李承乾没有想到,自己当初只是教了下魏征现代表格的用法。
他竟然会举一反三,制定出了这一套堪比现代管理办法的审核制度。
看来最懂他李承乾的,非魏征莫属了!
“传旨。”
“潞国公侯君集,御下不严,纵子行凶在先。
其夫人狂悖不法,冲击禁卫重地在后。
本应重处,念其旧功,着革去一切实职,保留潞国公爵位,罚俸三年,闭门思过,无旨不得出府!
其子侯瑈,顽劣不堪,屡犯禁条,杖责五十,幽禁于府,由宗正寺严加管束!
尉迟宝琳等一干人等,杖责三十,各家罚俸一年,子弟禁足三月!
所涉金吾卫伤亡士卒,厚加抚恤!”
“吏部所呈《京官及勋贵子弟操行考绩条例》,立意深远,切中时弊,准予颁行天下!
即日起,凡长安境内官员、勋贵及其子弟,言行举止,皆依此例考核记录,录入吏部案牍,永为定制!
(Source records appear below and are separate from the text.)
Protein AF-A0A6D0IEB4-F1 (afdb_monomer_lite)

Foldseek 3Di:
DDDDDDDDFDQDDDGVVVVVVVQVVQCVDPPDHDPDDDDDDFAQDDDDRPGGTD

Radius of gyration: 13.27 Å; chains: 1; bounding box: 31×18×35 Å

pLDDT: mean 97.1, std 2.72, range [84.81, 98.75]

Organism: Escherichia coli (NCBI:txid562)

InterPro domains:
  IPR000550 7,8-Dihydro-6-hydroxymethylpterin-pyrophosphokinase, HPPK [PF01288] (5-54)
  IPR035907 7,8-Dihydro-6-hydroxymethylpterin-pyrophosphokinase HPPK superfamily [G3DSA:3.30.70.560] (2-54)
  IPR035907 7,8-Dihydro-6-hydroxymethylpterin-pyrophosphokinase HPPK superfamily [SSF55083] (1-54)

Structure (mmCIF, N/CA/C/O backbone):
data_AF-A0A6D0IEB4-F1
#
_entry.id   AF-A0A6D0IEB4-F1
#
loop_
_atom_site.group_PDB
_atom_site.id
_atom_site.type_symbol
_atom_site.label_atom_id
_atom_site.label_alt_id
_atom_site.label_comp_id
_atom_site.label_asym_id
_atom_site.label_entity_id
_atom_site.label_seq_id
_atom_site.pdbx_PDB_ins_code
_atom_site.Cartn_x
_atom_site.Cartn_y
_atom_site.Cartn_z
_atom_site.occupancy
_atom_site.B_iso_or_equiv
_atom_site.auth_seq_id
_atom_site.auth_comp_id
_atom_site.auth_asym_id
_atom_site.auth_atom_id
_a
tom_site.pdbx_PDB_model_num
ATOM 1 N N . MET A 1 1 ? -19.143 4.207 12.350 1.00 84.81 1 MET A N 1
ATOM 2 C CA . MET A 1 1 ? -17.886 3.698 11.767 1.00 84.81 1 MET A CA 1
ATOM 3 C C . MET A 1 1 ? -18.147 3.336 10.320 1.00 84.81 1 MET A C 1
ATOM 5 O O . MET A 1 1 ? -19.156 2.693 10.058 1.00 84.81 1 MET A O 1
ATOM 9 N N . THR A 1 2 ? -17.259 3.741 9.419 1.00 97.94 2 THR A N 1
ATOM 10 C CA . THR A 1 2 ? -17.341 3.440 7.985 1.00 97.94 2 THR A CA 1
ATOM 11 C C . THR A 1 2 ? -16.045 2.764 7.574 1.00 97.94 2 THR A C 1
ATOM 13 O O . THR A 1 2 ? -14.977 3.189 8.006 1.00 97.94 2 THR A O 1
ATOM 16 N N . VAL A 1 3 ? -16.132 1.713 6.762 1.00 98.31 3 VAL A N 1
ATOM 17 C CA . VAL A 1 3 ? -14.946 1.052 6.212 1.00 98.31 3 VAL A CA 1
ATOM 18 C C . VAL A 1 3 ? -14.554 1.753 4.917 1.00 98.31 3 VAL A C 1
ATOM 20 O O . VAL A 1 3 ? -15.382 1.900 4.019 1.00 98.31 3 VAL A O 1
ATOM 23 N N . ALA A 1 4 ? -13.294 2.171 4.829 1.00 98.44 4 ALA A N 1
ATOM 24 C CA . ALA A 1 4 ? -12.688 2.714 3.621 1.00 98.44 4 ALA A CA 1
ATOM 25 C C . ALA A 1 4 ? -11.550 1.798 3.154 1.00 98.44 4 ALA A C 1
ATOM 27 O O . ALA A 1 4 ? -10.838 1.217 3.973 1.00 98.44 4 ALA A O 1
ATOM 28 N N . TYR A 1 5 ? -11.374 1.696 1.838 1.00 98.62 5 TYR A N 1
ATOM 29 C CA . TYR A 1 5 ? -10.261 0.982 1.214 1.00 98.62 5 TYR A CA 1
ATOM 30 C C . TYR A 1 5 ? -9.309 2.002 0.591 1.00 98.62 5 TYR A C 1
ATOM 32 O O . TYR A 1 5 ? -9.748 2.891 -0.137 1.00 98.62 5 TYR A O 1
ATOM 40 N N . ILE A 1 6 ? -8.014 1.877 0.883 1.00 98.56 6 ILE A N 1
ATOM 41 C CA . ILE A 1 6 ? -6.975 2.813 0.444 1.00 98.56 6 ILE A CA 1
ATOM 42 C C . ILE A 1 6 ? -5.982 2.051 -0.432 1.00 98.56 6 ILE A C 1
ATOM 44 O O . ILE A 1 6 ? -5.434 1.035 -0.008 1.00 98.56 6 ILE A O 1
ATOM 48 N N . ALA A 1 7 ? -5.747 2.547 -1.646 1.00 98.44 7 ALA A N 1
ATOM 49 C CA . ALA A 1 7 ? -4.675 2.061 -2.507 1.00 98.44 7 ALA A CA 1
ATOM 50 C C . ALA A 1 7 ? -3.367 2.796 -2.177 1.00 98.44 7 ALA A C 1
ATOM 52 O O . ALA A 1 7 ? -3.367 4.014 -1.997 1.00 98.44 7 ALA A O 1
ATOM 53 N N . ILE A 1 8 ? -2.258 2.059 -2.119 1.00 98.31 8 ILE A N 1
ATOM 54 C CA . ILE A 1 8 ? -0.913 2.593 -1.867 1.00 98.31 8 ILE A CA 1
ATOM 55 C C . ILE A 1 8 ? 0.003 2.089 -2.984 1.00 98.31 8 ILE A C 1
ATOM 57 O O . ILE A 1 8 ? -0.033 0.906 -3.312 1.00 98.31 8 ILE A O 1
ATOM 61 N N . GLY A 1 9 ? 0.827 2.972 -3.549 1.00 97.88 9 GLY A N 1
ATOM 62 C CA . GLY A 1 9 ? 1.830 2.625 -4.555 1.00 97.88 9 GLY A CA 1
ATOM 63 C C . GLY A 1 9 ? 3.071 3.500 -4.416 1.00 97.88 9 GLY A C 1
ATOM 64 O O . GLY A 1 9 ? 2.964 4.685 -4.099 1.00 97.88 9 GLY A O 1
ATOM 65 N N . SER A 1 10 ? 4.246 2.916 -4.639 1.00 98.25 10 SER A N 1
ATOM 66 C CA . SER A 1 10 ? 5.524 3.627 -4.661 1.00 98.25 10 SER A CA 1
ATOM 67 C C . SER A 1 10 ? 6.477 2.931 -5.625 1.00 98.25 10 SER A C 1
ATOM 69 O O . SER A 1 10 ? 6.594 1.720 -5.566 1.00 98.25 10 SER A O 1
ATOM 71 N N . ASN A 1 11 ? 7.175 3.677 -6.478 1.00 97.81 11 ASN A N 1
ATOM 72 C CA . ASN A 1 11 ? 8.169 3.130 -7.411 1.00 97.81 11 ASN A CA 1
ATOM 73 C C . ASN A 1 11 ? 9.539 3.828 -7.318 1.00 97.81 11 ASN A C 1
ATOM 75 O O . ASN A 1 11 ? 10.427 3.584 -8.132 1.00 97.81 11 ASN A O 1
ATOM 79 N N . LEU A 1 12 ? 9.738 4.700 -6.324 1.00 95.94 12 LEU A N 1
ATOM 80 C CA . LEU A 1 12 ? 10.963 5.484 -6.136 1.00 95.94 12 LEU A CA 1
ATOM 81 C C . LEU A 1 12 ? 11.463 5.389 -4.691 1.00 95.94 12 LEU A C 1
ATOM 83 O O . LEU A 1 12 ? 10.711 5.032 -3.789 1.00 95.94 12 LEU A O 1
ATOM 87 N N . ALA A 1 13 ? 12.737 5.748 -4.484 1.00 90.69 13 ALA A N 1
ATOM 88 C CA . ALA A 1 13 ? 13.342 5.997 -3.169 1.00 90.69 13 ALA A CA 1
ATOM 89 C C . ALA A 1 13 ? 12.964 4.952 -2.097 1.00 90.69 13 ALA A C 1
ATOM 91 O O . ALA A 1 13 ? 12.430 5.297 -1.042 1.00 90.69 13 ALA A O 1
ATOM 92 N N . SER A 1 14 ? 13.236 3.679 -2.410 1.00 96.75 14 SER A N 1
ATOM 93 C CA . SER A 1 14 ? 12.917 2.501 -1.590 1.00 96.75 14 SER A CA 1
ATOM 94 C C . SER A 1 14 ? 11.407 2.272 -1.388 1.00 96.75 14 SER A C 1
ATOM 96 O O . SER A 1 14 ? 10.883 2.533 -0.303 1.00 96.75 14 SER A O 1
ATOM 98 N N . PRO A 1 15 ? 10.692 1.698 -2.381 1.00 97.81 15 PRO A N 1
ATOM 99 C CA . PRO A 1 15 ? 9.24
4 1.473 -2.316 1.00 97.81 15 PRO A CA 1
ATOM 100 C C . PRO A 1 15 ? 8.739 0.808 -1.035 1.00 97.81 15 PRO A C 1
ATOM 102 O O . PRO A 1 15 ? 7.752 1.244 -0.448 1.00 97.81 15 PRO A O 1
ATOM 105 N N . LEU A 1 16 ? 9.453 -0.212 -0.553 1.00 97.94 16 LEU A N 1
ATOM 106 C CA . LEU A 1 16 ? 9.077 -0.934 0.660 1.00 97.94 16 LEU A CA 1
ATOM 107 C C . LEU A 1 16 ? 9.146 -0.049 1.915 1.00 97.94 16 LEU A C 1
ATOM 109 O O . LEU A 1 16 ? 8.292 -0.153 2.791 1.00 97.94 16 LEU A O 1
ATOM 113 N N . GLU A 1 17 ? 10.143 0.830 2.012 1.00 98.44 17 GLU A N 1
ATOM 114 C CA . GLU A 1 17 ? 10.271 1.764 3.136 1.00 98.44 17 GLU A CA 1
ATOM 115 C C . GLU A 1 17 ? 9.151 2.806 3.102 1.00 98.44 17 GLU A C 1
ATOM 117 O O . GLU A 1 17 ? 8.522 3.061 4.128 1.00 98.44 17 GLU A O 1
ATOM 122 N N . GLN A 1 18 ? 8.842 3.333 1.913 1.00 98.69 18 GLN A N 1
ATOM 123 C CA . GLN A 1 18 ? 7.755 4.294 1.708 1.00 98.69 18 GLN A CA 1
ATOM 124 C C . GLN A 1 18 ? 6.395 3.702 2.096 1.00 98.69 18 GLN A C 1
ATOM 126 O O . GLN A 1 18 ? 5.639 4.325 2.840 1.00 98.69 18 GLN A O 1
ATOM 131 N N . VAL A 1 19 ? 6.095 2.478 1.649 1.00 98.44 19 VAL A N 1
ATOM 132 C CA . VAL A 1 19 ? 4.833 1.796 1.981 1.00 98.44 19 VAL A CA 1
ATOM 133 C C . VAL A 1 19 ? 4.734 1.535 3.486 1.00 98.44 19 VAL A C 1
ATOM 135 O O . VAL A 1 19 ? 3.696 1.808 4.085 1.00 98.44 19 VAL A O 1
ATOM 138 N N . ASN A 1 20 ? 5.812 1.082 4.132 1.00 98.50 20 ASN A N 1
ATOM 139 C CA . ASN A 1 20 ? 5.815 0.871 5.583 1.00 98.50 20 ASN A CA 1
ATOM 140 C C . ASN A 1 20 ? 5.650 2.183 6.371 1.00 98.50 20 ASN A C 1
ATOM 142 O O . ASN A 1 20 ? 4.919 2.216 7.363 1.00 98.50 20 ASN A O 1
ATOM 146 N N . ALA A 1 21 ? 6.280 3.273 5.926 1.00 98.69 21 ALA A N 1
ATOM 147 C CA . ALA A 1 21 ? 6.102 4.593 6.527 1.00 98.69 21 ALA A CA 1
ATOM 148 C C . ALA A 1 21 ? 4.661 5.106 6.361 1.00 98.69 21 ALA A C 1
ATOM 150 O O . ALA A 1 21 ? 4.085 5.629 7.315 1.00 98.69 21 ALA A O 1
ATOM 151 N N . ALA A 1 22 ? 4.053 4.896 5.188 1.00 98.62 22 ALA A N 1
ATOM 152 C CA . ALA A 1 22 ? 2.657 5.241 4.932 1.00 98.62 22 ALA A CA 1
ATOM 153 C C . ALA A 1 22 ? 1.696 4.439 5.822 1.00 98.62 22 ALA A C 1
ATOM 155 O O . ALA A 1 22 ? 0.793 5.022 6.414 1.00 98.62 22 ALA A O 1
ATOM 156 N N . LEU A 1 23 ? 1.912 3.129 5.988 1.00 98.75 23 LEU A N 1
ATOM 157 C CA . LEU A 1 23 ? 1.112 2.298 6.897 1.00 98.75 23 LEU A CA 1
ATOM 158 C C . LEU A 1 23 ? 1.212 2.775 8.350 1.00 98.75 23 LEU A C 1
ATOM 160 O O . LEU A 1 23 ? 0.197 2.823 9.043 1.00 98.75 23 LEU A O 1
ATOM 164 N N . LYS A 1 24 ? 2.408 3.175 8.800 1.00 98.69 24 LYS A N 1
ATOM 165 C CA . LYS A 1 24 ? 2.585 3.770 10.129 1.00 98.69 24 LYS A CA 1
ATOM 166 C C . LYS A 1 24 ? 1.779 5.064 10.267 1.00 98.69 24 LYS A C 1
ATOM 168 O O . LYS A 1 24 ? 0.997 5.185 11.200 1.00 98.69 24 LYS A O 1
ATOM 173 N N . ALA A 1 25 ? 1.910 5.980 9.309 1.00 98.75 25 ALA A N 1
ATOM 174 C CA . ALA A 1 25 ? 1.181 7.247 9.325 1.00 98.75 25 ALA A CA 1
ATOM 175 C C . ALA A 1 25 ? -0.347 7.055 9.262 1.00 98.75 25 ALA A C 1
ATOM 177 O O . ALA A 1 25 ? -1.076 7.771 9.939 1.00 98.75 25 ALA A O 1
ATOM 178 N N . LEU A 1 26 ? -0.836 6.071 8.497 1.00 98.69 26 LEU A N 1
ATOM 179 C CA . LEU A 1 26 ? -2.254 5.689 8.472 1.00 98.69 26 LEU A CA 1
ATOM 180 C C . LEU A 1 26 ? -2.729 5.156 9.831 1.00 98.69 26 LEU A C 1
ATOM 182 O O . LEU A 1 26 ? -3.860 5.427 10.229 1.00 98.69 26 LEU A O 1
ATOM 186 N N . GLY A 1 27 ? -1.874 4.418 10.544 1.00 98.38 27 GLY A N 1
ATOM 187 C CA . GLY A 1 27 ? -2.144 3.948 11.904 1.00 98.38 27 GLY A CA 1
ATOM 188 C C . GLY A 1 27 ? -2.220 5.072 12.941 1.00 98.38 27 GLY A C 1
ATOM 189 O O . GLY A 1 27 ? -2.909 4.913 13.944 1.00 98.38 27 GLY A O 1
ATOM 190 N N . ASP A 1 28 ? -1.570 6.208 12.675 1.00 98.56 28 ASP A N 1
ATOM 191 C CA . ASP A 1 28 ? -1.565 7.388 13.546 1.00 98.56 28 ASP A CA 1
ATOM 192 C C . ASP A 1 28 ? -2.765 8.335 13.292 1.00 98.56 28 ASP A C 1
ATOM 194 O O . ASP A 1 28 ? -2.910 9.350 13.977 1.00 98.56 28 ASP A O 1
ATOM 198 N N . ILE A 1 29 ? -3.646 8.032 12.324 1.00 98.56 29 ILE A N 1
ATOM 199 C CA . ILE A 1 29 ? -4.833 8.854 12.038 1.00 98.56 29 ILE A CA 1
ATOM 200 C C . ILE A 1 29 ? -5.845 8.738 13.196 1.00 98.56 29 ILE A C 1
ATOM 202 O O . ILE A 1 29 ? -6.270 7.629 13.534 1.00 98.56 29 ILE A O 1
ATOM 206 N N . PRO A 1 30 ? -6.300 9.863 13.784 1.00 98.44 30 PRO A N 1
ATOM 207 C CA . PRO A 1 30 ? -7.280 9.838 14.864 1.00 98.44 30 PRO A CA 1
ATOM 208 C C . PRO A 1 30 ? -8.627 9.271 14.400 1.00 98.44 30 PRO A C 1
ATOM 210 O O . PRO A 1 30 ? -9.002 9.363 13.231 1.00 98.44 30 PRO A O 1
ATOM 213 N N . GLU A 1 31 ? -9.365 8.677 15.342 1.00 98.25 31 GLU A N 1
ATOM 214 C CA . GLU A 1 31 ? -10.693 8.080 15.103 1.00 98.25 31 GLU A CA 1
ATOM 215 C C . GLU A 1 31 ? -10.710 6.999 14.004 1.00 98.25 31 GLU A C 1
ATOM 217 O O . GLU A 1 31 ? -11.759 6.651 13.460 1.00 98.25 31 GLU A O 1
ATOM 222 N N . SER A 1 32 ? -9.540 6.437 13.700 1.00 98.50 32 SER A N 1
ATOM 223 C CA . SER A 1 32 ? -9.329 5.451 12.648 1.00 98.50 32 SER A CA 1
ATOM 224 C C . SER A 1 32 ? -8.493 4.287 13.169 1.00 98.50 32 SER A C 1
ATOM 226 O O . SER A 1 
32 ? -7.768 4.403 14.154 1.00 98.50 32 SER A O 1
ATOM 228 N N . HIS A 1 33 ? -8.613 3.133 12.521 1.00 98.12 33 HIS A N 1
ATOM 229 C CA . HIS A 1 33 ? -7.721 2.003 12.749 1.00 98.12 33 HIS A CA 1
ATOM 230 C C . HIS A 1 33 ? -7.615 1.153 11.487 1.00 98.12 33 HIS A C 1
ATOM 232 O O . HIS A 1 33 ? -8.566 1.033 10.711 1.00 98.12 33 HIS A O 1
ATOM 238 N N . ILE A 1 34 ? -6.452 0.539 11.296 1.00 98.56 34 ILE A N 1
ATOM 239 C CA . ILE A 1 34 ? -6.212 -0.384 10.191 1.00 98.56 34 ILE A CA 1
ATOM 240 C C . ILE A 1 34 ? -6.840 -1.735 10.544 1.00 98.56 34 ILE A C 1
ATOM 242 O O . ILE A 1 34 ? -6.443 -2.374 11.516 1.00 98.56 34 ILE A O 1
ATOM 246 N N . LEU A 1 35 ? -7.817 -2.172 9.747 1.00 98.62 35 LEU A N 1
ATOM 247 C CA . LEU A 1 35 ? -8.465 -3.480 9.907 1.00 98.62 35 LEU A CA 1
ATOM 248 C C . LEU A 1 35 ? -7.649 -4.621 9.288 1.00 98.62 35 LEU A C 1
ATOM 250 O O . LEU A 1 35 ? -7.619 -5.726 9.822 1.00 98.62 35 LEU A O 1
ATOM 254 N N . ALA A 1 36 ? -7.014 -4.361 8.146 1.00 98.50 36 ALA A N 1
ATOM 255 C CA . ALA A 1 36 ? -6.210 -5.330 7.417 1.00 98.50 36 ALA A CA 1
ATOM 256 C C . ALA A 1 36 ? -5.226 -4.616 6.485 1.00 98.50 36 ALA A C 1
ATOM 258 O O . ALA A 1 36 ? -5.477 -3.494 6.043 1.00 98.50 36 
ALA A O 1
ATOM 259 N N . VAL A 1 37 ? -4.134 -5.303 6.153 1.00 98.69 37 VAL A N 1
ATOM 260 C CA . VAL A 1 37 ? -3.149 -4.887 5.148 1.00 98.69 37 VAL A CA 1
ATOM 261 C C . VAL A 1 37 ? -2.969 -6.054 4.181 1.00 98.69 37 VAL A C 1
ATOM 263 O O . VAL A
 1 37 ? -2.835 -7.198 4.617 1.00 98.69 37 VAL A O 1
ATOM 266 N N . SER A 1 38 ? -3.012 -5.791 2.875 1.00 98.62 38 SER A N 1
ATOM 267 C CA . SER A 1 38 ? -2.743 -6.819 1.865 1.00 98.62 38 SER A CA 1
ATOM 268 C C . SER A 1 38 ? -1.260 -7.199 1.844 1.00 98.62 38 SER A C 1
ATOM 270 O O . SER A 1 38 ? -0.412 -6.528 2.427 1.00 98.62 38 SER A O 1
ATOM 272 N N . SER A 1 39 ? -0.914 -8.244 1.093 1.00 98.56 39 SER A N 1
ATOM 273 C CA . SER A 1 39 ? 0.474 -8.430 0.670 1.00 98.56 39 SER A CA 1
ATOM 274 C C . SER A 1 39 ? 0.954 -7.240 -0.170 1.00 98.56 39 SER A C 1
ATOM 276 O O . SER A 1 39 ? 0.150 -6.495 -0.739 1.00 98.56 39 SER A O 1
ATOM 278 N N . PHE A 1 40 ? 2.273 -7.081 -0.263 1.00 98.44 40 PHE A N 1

吏部尚书魏征,公忠体国,带疾任事,赐宫中秘药三剂,锦缎百匹!”
圣旨的内容在第一时间,就迅速传遍了长安城的每一个角落。
一份加盖着吏部大印、印制精美的《考绩条例》和《评分表》样本,被快马送往三省六部、各衙门口,以及所有有爵位在身的勋贵府邸。
清晨,尚书省政事堂。
房玄龄坐在宽大的书案后,看着刚刚送到的、散发着油墨清香的《考绩评分表》正式文本,只觉得眼皮直跳,太阳穴突突地疼。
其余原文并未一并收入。